Router in die Waschmaschine, Kochwäsche, Vollwaschmittel. Einmal Weißwaschen, bitte.

Fanpost nennt mein Schreibe eine „gewisse egozentrische Selbstdarstellung“. Eine andere Mail einer uralten Freundin erzählt davon, dass sie sich nun bewerben müsse und dass die kümmerlichen Reste, die noch von ihr im Internet zu finden sind – und auf die ich Zugriff hätte (näh?) – verschwinden sollen.

4639 Einträge gibt es von mir in diesem Internet (alle Blogs, die ich verantwortet habe, eingerechnet). Tendenz steigend. Dazu weit über 3000 Tweets, vermutlich tausende von Kommentaren, über 2000 Fotos bei Flickr, Milliarden von Datensätzen bei diversen Firmen, Geheimdiensten, Behörden, Privatleuten. Ich existiere in den Archiven irgendwelcher Dozenten, bei denen ich irgendein Seminar belegt habe zu irgendeiner Zeit – und der unabgeholte Schein liegt wohl auch noch irgendwo. Die Anstrengungen, das „ungeschehen“ zu machen, ist beinahe nicht zu schaffen. Datensparsamkeit, my ass. Ich existiere auch in der Erinnerung meiner Mitmenschen – und kann nichts dagegen tun.

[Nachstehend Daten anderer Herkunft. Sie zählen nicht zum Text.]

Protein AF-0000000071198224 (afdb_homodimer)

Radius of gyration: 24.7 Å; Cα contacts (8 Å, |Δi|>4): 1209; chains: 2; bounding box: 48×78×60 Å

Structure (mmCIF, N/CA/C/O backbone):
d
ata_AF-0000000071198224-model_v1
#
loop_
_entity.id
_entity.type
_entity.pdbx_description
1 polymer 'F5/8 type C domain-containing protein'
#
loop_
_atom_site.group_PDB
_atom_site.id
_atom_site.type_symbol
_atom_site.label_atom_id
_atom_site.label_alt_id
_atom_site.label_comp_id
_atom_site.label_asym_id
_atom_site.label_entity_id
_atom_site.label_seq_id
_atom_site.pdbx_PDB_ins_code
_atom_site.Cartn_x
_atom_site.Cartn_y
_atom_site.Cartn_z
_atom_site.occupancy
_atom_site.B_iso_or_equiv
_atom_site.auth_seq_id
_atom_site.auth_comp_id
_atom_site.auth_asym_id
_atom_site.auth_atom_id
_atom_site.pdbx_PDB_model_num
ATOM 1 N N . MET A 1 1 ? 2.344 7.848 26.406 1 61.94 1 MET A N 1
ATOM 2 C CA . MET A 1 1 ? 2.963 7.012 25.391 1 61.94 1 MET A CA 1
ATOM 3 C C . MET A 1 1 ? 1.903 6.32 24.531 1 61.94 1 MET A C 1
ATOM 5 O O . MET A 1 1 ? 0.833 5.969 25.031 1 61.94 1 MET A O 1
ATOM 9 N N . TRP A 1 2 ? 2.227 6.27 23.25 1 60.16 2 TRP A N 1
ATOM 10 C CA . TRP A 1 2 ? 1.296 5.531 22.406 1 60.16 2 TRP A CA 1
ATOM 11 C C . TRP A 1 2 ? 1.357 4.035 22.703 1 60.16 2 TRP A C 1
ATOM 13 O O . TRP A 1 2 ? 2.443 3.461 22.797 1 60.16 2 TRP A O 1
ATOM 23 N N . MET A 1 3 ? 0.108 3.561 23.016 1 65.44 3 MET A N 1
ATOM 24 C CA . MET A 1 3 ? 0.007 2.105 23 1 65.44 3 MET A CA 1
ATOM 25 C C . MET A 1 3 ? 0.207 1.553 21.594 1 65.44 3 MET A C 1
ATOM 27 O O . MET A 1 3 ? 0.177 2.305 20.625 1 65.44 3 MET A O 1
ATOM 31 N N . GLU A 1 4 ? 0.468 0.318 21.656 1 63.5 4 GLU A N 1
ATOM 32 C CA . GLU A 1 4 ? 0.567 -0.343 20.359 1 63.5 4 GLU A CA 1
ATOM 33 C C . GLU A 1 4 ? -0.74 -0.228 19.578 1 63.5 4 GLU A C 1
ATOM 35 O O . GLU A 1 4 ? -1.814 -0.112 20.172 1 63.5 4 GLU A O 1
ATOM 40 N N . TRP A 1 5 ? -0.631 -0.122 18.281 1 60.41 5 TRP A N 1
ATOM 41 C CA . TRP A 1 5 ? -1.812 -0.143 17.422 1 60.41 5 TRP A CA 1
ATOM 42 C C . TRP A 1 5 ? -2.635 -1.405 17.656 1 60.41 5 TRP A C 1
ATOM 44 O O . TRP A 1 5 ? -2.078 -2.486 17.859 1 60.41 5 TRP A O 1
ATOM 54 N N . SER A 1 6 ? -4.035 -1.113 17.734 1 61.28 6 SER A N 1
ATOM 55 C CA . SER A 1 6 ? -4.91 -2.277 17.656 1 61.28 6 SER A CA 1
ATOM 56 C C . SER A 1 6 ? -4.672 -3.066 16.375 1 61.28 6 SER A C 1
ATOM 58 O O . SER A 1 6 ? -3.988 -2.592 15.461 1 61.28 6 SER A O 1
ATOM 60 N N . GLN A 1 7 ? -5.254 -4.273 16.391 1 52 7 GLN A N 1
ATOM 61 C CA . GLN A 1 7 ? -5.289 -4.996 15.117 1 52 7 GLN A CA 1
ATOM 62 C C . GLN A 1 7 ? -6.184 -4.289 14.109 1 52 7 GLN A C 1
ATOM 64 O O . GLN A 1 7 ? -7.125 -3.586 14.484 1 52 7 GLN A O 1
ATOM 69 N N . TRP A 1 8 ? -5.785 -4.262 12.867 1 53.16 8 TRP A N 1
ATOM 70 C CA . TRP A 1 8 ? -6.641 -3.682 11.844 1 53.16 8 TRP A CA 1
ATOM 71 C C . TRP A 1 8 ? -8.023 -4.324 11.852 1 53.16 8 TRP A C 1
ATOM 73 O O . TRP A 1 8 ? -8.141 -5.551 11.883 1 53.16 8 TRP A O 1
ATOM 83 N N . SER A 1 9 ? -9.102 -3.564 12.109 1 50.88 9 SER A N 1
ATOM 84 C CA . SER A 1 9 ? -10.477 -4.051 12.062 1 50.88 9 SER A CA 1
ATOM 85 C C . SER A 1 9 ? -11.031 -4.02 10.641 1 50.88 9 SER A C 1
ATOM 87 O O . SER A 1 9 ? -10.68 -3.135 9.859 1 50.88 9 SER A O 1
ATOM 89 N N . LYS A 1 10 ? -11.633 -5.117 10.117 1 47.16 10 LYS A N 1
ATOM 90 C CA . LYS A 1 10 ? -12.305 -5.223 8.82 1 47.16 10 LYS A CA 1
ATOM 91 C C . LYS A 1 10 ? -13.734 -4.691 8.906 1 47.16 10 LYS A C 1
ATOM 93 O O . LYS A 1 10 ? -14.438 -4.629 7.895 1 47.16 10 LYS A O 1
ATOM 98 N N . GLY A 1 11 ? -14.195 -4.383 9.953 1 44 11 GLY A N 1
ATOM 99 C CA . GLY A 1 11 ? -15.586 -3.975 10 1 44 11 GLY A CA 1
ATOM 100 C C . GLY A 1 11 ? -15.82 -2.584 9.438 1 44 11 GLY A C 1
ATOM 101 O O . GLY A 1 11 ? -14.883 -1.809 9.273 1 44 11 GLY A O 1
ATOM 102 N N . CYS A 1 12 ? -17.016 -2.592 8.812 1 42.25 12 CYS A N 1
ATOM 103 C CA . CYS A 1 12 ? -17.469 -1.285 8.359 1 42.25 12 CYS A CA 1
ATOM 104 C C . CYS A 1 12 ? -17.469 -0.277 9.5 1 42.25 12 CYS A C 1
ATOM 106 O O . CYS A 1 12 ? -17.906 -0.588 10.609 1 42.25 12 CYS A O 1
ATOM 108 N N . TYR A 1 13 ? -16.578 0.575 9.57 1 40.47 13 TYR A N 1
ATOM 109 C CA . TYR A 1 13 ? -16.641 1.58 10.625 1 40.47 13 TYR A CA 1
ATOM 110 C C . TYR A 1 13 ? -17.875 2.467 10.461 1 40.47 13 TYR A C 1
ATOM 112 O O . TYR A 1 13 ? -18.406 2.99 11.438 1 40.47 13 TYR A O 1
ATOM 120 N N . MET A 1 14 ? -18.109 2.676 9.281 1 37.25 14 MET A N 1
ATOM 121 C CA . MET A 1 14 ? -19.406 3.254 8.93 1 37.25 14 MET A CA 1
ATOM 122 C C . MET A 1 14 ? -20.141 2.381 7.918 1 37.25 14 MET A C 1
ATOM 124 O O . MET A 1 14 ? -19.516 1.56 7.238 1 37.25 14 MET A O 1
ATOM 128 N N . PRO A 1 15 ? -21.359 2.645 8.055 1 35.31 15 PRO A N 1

Ist es interessanter, ein unbeschriebenes Blatt zu sein, ogooglebar, oder ist es nicht auch ganz ok, in dieser Welt zu existieren und gelebt zu haben? Ich fühle mich heute nicht mehr wie ein Buch voller leerer Seiten. Nicht wie eines dieser ekligen Notizbücher, in das die Leute irgendwelche Wichtigkeiten schreiben wollen – und sich dann nicht trauen. Viel mehr sehe ich mich als ein mittelalterlicher Roman. So oft beschriebene Seiten, abgekratze Tinte, ohne Sicherheit, ob eine Aussage wirklich so gemacht wurde, beabsichtigt war. Ich finde meine Schreibe nicht wichtig, oder sinnvoll, sie ist halt da. Notiert auf einem Einkaufszettel, weggeworfen, wiederverwertet.

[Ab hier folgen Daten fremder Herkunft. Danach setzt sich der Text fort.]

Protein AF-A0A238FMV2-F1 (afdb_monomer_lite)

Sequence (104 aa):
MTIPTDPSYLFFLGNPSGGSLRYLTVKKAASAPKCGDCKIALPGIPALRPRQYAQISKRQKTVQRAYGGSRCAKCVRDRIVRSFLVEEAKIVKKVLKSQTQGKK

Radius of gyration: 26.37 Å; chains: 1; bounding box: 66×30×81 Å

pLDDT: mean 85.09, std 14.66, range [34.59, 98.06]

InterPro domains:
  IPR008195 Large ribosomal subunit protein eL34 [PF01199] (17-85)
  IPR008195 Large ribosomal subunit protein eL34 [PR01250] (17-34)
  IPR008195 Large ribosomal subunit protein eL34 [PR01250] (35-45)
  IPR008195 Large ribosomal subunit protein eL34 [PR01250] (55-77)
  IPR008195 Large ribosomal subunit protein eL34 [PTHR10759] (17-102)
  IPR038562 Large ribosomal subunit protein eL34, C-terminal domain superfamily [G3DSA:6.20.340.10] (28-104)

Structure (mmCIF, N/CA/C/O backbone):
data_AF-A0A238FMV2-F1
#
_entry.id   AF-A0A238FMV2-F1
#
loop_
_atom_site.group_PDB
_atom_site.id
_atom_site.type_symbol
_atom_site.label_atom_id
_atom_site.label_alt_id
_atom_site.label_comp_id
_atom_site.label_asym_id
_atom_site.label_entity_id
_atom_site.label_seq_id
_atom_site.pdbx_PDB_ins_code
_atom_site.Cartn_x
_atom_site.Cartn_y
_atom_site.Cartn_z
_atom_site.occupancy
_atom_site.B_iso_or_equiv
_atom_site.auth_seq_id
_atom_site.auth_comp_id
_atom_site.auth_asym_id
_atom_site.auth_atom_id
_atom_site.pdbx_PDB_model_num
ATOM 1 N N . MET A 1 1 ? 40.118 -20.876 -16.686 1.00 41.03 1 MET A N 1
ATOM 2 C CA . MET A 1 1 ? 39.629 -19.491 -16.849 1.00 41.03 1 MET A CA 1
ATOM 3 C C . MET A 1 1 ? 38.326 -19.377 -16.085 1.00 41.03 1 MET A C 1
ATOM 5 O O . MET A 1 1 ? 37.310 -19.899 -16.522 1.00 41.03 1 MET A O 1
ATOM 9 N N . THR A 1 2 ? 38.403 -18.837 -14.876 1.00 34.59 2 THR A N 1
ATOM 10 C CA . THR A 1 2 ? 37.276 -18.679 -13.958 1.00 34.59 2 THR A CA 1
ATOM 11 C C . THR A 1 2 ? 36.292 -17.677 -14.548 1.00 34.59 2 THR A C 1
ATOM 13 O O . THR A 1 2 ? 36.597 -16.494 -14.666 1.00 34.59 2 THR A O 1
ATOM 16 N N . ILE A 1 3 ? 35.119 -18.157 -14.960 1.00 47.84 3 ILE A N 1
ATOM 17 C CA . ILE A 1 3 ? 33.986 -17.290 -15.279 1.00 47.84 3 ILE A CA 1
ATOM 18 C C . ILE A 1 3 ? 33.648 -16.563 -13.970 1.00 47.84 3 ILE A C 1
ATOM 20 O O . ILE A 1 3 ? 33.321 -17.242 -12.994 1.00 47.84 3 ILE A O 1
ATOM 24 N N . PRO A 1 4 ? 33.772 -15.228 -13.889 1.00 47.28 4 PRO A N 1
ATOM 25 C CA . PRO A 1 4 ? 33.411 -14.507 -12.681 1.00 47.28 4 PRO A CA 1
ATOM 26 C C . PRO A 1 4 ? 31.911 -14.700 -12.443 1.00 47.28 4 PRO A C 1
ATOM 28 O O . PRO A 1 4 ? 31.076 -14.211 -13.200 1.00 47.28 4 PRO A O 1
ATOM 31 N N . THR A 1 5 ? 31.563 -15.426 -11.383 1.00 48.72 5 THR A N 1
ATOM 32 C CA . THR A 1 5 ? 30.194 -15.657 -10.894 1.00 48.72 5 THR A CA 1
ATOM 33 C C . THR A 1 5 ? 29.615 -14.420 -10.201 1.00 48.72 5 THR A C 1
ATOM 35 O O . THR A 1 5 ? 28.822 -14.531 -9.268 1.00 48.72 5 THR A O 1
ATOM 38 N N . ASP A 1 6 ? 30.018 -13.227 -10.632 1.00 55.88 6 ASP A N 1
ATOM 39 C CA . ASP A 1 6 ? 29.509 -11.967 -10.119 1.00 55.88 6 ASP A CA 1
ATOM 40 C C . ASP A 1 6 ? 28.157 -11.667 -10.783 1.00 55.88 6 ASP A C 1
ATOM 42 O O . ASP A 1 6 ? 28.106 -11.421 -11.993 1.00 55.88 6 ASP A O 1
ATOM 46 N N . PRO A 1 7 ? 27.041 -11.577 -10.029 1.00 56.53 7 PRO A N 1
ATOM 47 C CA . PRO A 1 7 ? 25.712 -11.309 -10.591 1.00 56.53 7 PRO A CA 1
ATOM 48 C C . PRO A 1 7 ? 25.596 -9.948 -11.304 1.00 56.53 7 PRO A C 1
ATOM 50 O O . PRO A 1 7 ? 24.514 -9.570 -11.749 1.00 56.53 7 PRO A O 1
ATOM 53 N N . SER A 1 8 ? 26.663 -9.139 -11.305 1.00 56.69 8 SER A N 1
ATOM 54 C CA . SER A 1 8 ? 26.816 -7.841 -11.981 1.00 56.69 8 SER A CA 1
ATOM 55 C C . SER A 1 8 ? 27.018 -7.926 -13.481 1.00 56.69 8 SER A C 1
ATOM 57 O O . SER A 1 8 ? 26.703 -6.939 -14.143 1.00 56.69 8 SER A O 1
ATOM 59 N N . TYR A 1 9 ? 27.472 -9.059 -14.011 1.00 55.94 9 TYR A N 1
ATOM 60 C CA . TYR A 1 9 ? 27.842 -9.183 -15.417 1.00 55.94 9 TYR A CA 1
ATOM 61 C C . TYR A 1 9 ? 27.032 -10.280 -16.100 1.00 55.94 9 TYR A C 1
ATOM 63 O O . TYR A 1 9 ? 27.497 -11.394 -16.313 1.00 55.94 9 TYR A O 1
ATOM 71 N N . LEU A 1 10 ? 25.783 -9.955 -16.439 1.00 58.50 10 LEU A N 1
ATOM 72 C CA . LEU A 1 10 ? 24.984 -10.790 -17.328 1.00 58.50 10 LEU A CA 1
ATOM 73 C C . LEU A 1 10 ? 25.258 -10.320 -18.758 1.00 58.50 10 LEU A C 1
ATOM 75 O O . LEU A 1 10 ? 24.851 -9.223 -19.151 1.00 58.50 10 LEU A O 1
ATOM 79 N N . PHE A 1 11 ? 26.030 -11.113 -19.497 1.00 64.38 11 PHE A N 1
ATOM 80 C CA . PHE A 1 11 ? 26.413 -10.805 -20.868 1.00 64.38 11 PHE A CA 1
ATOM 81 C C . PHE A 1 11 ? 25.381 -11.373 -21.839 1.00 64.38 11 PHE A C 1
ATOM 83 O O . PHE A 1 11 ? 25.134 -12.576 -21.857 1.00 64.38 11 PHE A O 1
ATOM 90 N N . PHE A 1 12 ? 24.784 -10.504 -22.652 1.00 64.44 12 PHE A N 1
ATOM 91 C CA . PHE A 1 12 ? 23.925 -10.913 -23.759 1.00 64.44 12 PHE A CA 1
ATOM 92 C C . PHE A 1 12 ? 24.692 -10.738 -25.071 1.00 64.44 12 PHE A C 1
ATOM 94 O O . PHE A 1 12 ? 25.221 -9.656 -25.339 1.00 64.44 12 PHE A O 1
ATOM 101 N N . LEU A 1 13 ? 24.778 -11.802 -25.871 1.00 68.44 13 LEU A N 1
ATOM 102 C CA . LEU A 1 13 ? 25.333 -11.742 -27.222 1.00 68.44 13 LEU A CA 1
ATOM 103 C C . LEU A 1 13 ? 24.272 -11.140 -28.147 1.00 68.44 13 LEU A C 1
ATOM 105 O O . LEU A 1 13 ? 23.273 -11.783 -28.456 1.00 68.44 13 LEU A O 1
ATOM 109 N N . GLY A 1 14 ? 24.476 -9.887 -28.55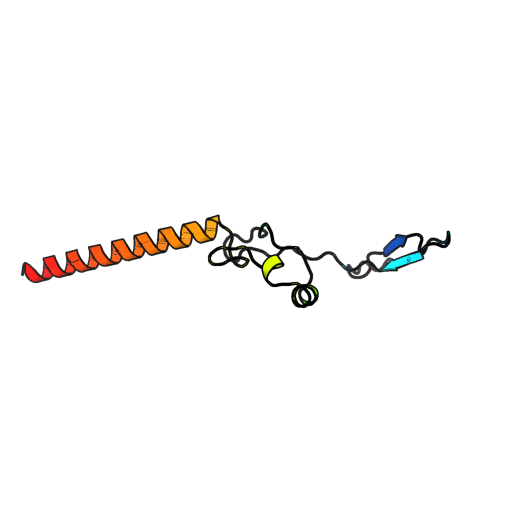2 1.00 68.31 14 GLY A N 1
ATOM 110 C CA . GLY A 1 14 ? 23.588 -9.167 -29.466 1.00 68.31 14 GLY A CA 1
ATOM 111 C C . GLY A 1 14 ? 24.344 -8.660 -30.690 1.00 68.31 14 GLY A C 1
ATOM 112 O O . GLY A 1 14 ? 25.548 -8.414 -30.616 1.00 68.31 14 GLY A O 1
ATOM 113 N N . ASN A 1 15 ? 23.640 -8.495 -31.812 1.00 72.38 15 ASN A N 1
ATOM 114 C CA . ASN A 1 15 ? 24.178 -7.899 -33.038 1.00 72.38 15 ASN A CA 1
ATOM 115 C C . ASN A 1 15 ? 23.765 -6.414 -33.118 1.00 72.38 15 ASN A C 1
ATOM 117 O O . ASN A 1 15 ? 22.637 -6.121 -33.522 1.00 72.38 15 ASN A O 1
ATOM 121 N N . PRO A 1 16 ? 24.632 -5.461 -32.725 1.00 63.94 16 PRO A N 1
ATOM 122 C CA . PRO A 1 16 ? 24.388 -4.041 -32.924 1.00 63.94 16 PRO A CA 1
ATOM 123 C C . PRO A 1 16 ? 24.664 -3.703 -34.395 1.00 63.94 16 PRO A C 1
ATOM 125 O O . PRO A 1 16 ? 25.762 -3.299 -34.762 1.00 63.94 16 PRO A O 1
ATOM 128 N N . SER A 1 17 ? 23.668 -3.940 -35.248 1.00 74.25 17 SER A N 1
ATOM 129 C CA . SER A 1 17 ? 23.548 -3.406 -36.617 1.00 74.25 17 SER A CA 1
ATOM 130 C C . SER A 1 17 ? 24.678 -3.691 -37.630 1.00 74.25 17 SER A C 1
ATOM 132 O O . SER A 1 17 ? 24.652 -3.109 -38.707 1.00 74.25 17 SER A O 1
ATOM 134 N N . GLY A 1 18 ? 25.648 -4.569 -37.341 1.00 69.62 18 GLY A N 1
ATOM 135 C CA . GLY A 1 18 ? 26.884 -4.700 -38.138 1.00 69.62 18 GLY A CA 1
ATOM 136 C C . GLY A 1 18 ? 27.394 -6.126 -38.359 1.00 69.62 18 GLY A C 1
ATOM 137 O O . GLY A 1 18 ? 28.567 -6.310 -38.664 1.00 69.62 18 GLY A O 1
ATOM 138 N N . GLY A 1 19 ? 26.562 -7.145 -38.135 1.00 72.94 19 GLY A N 1
ATOM 139 C CA . GLY A 1 19 ? 26.895 -8.552 -38.411 1.00 72.94 19 GLY A CA 1
ATOM 140 C C . GLY A 1 19 ? 27.890 -9.198 -37.437 1.00 72.94 19 GLY A C 1
ATOM 141 O O . GLY A 1 19 ? 28.064 -10.411 -37.476 1.00 72.94 19 GLY A O 1
ATOM 142 N N . SER A 1 20 ? 28.506 -8.427 -36.534 1.00 77.19 20 SER A N 1
ATOM 143 C CA . SER A 1 20 ? 29.438 -8.935 -35.519 1.00 77.19 20 SER A CA 1
ATOM 144 C C . SER A 1 20 ? 28.750 -9.111 -34.163 1.00 77.19 20 SER A C 1
ATOM 146 O O . SER A 1 20 ? 28.094 -8.199 -33.654 1.00 77.19 20 SER A O 1
ATOM 148 N N . LEU A 1 21 ? 28.912 -10.294 -33.563 1.00 79.25 21 LEU A N 1
ATOM 149 C CA . LEU A 1 21 ? 28.419 -10.586 -32.218 1.00 79.25 21 LEU A CA 1
ATOM 150 C C . LEU A 1 21 ? 29.296 -9.870 -31.189 1.00 79.25 21 LEU A C 1
ATOM 152 O O . LEU A 1 21 ? 30.511 -10.063 -31.153 1.00 79.25 21 LEU A O 1
ATOM 156 N N . ARG A 1 22 ? 28.676 -9.043 -30.344 1.00 75.75 22 ARG A N 1
ATOM 157 C CA . ARG A 1 22 ? 29.359 -8.350 -29.247 1.00 75.75 22 ARG A CA 1
ATOM 158 C C . ARG A 1 22 ? 28.698 -8.690 -27.921 1.00 75.75 22 ARG A C 1
ATOM 160 O O . ARG A 1 22 ? 27.481 -8.862 -27.843 1.00 75.75 22 ARG A O 1
ATOM 167 N N . TYR A 1 23 ? 29.509 -8.744 -26.870 1.00 78.75 23 TYR A N 1
ATOM 168 C CA . TYR A 1 23 ? 29.013 -8.852 -25.505 1.00 78.75 23 TYR A CA 1
ATOM 169 C C . TYR A 1 23 ? 28.450 -7.503 -25.060 1.00 78.75 23 TYR A C 1
ATOM 171 O O . TYR A 1 23 ? 29.179 -6.517 -24.961 1.00 78.75 23 TYR A O 1
ATOM 179 N N . LEU A 1 24 ? 27.148 -7.461 -24.785 1.00 81.19 24 LEU A N 1
ATOM 180 C CA . LEU A 1 24 ? 26.489 -6.301 -24.197 1.00 81.19 24 LEU A CA 1
ATOM 181 C C . LEU A 1 24 ? 26.262 -6.550 -22.706 1.00 81.19 24 LEU A C 1
ATOM 183 O O . LEU A 1 24 ? 25.728 -7.588 -22.308 1.00 81.19 24 LEU A O 1
ATOM 187 N N . THR A 1 25 ? 26.650 -5.579 -21.879 1.00 81.38 25 THR A N 1
ATOM 188 C CA . THR A 1 25 ? 26.427 -5.637 -20.432 1.00 81.38 25 THR A CA 1
ATOM 189 C C . THR A 1 25 ? 24.973 -5.306 -20.120 1.00 81.38 25 THR A C 1
ATOM 191 O O . THR A 1 25 ? 24.540 -4.155 -20.238 1.00 81.38 25 THR A O 1
ATOM 194 N N . VAL A 1 26 ? 24.212 -6.306 -19.677 1.00 83.19 26 VAL A N 1
ATOM 195 C CA . VAL A 1 26 ? 22.827 -6.114 -19.249 1.00 83.19 26 VAL A CA 1
ATOM 196 C C . VAL A 1 26 ? 22.792 -5.711 -17.777 1.00 83.19 26 VAL A C 1
ATOM 198 O O . VAL A 1 26 ? 23.463 -6.276 -16.914 1.00 83.19 26 VAL A O 1
ATOM 201 N N . LYS A 1 27 ? 21.968 -4.712 -17.456 1.00 84.00 27 LYS A N 1
ATOM 202 C CA . LYS A 1 27 ? 21.715 -4.314 -16.067 1.00 84.00 27 LYS A CA 1
ATOM 203 C C . LYS A 1 27 ? 20.924 -5.425 -15.359 1.00 84.00 27 LYS A C 1
ATOM 205 O O . LYS A 1 27 ? 19.881 -5.827 -15.855 1.00 84.00 27 LYS A O 1
ATOM 210 N N . LYS A 1 28 ? 21.346 -5.837 -14.152 1.00 85.25 28 LYS A N 1
ATOM 211 C CA . LYS A 1 28 ? 20.555 -6.707 -13.242 1.00 85.25 28 LYS A CA 1
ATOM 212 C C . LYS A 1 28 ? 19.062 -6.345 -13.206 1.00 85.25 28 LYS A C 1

Ich will nämlich kein langweiliges Fotoblog machen, damit ich irgendwelchen Arbeitgebern gefalle, ich will nicht die „beste Version meines Selbst“ nach außen darstellen. Rotzig und verwirrt, vertippfehlert, das gehört auch dazu. Gelogen, verschleiert, ungenau, das will ich sein. Ich will rauschen. Das Sample in deinem Kopf werden, auf den du deinen ersten Hit schreibst. Los. Ich warte hier.

Damit lassen sich neue Dinge formen. Wenn du jetzt gerade da sitzt und denkst, „Scheiße, na so könnte ich auch schreiben“, dann mach’s. Shit, wir sind hier nicht zum Spaß. Das hier ist harte Arbeit. Schlechtes Schreiben, rotziges, widerliches Wort-Reihen ist auch Arbeit. Ich schreibe in der Hoffnung, dass du das auch tust. Alleine ist das nur Geplapper, zusammen ergeben wir das schönste Rauschen, dass die Welt kennt.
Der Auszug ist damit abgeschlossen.